Find "ATOM 136 C C" and "ATOM 150 O O" in the records below. Copy the lines holding them and every line between, exactly, and no others.

※ ※ ※

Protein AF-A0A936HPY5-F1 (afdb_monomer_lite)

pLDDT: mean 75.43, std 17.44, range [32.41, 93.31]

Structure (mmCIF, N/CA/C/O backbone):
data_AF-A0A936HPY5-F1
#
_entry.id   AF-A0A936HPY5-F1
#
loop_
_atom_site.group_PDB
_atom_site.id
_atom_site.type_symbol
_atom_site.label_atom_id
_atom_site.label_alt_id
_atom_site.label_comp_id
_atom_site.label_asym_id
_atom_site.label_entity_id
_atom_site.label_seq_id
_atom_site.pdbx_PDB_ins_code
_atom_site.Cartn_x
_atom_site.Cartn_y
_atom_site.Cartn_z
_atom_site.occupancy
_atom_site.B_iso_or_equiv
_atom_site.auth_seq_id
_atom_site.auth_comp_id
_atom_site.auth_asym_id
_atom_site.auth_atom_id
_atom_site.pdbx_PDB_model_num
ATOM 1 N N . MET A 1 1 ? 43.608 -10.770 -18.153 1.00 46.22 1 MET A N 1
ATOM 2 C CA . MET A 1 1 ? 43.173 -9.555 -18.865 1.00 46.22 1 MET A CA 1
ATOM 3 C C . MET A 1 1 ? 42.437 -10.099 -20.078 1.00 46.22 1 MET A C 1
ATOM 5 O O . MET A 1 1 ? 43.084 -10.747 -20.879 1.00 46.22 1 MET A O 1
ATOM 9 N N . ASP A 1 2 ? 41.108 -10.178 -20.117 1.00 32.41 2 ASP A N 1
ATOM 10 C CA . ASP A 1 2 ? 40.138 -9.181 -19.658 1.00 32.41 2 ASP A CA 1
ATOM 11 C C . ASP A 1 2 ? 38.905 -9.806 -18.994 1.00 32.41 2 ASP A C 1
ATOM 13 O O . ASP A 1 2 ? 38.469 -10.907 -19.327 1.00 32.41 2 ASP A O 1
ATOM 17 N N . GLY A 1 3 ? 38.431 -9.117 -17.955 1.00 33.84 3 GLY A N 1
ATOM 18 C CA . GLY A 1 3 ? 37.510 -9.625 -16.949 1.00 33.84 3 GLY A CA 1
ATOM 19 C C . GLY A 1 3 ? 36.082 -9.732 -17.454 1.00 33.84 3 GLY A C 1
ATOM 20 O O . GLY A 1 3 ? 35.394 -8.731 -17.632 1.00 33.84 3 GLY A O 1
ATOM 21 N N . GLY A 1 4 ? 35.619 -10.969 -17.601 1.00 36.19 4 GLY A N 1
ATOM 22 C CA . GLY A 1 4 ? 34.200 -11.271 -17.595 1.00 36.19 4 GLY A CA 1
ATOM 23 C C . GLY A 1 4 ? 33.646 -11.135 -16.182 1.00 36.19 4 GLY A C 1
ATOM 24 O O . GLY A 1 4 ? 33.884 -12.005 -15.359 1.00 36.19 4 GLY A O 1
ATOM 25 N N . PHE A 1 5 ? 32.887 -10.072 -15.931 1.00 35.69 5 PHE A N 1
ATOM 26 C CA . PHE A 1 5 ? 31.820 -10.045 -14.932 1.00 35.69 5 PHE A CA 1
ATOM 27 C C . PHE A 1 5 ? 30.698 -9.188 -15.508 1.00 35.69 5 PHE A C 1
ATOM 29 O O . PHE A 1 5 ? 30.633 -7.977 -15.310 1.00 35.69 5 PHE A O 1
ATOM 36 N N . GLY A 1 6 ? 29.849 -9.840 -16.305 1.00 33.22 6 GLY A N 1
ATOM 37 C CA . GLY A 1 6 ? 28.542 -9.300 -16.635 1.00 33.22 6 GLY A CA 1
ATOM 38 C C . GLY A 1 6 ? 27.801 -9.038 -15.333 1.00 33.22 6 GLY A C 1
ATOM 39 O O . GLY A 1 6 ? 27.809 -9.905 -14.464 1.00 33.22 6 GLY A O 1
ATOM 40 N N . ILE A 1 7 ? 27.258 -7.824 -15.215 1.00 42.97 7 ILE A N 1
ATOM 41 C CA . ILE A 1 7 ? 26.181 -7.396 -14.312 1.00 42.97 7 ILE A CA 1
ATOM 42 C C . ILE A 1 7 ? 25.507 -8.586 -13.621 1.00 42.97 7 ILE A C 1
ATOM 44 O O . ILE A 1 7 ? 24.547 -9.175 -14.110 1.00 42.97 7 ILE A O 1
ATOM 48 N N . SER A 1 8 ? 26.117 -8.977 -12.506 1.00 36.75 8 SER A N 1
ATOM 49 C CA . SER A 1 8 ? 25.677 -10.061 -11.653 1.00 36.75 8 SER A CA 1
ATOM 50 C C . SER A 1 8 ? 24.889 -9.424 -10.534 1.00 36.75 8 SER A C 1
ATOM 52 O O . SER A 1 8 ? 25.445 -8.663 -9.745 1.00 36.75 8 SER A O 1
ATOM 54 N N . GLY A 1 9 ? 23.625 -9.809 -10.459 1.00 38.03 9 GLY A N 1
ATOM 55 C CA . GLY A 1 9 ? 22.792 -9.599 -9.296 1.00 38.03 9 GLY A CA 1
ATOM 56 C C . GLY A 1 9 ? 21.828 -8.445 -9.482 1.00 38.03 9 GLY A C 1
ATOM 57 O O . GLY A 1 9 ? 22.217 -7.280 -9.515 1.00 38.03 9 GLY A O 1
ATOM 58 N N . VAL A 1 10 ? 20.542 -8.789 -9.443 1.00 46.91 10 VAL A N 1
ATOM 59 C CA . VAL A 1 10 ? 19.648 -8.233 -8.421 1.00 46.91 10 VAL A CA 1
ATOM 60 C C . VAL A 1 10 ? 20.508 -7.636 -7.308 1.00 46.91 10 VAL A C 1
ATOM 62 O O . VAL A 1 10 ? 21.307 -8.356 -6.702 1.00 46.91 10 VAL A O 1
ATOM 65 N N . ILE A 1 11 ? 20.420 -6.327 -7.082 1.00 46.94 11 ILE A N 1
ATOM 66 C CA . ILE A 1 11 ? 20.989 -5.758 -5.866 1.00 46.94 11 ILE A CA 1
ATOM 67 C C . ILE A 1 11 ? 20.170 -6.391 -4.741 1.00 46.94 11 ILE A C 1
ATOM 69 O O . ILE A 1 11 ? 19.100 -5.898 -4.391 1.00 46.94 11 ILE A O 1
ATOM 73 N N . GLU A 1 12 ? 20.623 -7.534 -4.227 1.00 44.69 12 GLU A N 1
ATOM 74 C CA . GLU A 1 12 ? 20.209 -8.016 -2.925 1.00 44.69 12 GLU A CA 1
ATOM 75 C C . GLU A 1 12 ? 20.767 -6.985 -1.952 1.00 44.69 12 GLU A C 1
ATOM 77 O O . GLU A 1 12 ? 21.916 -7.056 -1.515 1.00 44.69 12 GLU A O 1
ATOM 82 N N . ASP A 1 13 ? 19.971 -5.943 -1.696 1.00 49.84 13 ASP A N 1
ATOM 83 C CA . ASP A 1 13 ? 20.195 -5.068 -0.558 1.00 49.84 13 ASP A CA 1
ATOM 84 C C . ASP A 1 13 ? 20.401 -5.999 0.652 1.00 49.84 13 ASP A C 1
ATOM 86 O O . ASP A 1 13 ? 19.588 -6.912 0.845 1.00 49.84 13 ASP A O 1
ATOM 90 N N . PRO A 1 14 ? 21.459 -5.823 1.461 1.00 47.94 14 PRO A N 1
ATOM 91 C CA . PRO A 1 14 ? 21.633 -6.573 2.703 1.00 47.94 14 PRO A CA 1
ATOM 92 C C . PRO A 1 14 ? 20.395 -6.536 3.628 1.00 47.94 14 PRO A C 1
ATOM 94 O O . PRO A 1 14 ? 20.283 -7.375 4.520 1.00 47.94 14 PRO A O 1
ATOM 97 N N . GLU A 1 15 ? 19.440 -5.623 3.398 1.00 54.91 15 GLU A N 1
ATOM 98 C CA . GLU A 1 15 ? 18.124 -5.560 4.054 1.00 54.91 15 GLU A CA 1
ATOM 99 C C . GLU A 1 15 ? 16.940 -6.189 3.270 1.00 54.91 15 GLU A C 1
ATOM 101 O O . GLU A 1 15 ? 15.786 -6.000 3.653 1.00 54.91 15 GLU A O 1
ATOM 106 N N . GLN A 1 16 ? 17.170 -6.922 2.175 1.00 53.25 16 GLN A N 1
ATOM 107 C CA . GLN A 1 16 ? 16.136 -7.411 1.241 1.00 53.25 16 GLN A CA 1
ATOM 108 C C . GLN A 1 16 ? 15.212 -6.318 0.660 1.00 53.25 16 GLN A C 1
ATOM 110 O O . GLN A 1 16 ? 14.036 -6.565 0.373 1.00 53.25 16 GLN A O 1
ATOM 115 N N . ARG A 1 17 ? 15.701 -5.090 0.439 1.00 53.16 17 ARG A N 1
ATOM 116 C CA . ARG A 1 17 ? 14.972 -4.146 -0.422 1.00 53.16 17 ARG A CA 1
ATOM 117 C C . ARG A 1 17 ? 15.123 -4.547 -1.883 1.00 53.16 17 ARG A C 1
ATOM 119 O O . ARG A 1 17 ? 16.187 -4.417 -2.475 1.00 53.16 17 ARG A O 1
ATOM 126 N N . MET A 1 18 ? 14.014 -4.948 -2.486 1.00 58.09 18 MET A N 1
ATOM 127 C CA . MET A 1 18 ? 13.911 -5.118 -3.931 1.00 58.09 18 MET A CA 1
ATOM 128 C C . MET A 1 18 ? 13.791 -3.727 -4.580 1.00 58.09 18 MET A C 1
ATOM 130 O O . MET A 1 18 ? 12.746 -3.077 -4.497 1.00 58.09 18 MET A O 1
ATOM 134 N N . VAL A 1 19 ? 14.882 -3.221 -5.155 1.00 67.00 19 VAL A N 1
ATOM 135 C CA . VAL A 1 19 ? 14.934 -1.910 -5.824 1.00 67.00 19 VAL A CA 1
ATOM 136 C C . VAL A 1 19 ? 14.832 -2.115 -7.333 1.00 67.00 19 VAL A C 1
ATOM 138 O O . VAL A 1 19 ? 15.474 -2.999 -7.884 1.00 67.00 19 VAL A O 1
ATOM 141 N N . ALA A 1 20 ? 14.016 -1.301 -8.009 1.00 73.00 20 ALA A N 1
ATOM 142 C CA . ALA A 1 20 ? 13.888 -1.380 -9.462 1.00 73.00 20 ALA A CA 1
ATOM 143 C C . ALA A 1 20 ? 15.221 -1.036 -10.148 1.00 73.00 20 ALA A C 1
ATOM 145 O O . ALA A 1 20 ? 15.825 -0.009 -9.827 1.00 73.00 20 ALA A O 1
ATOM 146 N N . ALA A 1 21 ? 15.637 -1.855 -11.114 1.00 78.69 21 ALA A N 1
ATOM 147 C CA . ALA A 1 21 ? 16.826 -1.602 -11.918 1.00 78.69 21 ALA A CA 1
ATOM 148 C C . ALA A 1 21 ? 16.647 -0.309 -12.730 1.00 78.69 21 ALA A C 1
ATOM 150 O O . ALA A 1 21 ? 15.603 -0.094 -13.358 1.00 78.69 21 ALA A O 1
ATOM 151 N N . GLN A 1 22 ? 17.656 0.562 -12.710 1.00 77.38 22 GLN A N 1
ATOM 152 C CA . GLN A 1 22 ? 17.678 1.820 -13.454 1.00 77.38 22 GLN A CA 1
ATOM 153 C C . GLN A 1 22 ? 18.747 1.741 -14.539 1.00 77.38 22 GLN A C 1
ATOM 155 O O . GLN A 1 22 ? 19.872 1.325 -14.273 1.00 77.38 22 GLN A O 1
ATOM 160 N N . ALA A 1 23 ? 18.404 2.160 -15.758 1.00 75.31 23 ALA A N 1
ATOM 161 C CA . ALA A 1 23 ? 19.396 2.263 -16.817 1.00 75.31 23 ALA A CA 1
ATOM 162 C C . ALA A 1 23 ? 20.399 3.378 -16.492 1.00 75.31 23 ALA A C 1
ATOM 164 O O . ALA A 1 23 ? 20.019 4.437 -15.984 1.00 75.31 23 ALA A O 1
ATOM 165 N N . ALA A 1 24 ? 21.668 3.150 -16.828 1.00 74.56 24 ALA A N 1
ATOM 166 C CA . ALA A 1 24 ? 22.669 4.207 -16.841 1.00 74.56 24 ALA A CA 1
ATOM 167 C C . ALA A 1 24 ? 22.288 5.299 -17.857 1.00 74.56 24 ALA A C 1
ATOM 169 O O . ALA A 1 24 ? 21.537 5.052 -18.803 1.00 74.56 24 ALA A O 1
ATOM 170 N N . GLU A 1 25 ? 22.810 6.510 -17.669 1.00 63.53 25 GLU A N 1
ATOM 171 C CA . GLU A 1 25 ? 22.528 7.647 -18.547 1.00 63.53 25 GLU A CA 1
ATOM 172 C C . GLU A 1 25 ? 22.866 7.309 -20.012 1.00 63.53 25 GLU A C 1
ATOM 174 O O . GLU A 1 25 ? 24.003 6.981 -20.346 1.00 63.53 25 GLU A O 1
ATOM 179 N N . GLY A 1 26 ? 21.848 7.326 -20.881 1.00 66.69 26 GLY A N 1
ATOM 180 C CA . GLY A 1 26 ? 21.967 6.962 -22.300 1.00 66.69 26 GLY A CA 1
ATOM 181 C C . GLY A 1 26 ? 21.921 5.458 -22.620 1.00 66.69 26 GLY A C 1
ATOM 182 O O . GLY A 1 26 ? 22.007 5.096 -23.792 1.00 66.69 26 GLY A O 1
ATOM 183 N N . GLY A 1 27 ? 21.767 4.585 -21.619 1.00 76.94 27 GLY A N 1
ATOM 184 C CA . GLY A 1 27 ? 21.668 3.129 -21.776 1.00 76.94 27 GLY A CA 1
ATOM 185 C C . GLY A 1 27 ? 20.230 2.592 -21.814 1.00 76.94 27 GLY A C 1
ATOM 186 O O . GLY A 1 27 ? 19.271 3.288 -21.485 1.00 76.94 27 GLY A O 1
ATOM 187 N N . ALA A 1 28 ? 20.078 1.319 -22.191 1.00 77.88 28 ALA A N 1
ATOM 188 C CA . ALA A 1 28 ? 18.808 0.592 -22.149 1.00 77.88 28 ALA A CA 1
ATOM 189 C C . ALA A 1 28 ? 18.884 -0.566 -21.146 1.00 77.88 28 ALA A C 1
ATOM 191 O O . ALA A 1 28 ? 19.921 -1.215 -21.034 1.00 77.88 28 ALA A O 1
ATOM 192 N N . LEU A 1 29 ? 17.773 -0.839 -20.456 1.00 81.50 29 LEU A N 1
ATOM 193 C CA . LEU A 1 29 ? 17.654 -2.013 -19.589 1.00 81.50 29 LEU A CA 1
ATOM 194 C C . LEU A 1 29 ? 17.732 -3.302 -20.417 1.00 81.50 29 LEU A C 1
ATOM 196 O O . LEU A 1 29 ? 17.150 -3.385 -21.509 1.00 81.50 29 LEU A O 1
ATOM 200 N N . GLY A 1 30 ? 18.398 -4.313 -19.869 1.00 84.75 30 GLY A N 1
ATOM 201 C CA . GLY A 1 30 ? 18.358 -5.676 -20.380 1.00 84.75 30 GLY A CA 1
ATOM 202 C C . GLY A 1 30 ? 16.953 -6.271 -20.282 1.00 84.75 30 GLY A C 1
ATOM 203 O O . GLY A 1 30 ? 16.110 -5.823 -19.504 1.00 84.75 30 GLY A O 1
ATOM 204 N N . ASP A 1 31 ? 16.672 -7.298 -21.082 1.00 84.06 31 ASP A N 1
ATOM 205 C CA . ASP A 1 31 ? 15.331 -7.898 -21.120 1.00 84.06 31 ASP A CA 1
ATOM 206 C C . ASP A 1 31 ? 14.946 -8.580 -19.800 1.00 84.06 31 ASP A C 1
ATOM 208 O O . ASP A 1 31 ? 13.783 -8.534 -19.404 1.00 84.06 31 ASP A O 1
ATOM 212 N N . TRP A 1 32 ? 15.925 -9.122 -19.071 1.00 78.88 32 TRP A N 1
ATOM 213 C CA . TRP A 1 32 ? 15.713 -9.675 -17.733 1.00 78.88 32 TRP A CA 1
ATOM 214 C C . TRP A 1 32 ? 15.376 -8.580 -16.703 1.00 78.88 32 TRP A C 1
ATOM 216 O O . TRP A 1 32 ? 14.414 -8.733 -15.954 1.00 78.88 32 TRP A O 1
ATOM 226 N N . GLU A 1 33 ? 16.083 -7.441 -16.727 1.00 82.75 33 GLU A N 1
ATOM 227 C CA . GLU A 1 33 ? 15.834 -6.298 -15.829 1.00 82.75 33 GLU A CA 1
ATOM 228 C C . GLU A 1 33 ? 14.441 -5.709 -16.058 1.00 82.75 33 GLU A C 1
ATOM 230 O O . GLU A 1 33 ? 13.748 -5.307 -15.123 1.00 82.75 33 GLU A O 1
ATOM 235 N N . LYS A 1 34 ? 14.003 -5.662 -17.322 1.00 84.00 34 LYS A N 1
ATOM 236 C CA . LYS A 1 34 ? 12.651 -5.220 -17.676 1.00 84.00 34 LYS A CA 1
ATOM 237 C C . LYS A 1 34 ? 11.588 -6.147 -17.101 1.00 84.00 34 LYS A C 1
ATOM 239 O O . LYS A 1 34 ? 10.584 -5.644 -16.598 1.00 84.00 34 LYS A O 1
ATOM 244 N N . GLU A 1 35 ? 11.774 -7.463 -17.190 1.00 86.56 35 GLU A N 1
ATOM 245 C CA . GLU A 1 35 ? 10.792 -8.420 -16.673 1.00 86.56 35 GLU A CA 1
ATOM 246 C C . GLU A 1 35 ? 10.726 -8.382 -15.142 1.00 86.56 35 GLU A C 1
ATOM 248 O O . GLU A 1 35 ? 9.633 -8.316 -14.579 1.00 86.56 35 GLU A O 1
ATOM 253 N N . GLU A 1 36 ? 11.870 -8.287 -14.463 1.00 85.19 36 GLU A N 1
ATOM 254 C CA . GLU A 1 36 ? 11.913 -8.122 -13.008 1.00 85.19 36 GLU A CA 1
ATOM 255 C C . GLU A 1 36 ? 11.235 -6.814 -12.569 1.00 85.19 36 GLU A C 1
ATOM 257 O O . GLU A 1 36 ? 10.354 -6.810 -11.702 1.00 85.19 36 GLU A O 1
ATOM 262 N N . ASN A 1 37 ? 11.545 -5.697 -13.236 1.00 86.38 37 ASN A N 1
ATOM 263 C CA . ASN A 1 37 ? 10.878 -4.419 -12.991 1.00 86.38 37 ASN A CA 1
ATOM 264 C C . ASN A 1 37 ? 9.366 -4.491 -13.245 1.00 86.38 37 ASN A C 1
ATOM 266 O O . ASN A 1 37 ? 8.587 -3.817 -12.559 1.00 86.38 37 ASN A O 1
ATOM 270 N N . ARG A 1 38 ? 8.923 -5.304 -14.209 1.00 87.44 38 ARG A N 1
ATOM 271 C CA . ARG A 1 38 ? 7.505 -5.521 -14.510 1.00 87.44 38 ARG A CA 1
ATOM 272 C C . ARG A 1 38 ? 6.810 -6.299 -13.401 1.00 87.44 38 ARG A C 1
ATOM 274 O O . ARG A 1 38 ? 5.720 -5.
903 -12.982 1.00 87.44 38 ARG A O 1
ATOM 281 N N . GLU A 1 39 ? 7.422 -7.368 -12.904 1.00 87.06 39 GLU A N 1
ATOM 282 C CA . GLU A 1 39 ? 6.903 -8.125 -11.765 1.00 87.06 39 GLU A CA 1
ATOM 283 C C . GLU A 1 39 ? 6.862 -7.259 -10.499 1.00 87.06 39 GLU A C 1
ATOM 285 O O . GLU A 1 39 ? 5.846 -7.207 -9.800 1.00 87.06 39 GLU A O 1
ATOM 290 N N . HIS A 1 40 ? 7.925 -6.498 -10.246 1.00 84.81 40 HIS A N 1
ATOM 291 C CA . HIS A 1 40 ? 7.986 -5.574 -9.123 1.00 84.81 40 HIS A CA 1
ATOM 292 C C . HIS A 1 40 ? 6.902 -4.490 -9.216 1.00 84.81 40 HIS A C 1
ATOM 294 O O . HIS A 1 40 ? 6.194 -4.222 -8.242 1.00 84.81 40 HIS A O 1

※ ※ ※

▶ [Solution for this task]:
ATOM 136 C C . VAL A 1 19 ? 14.832 -2.115 -7.333 1.00 67.00 19 VAL A C 1
ATOM 138 O O . VAL A 1 19 ? 15.474 -2.999 -7.884 1.00 67.00 19 VAL A O 1
ATOM 141 N N . ALA A 1 20 ? 14.016 -1.301 -8.009 1.00 73.00 20 ALA A N 1
ATOM 142 C CA . ALA A 1 20 ? 13.888 -1.380 -9.462 1.00 73.00 20 ALA A CA 1
ATOM 143 C C . ALA A 1 20 ? 15.221 -1.036 -10.148 1.00 73.00 20 ALA A C 1
ATOM 145 O O . ALA A 1 20 ? 15.825 -0.009 -9.827 1.00 73.00 20 ALA A O 1
ATOM 146 N N . ALA A 1 21 ? 15.637 -1.855 -11.114 1.00 78.69 21 ALA A N 1
ATOM 147 C CA . ALA A 1 21 ? 16.826 -1.602 -11.918 1.00 78.69 21 ALA A CA 1
ATOM 148 C C . ALA A 1 21 ? 16.647 -0.309 -12.730 1.00 78.69 21 ALA A C 1
ATOM 150 O O . ALA A 1 21 ? 15.603 -0.094 -13.358 1.00 78.69 21 ALA A O 1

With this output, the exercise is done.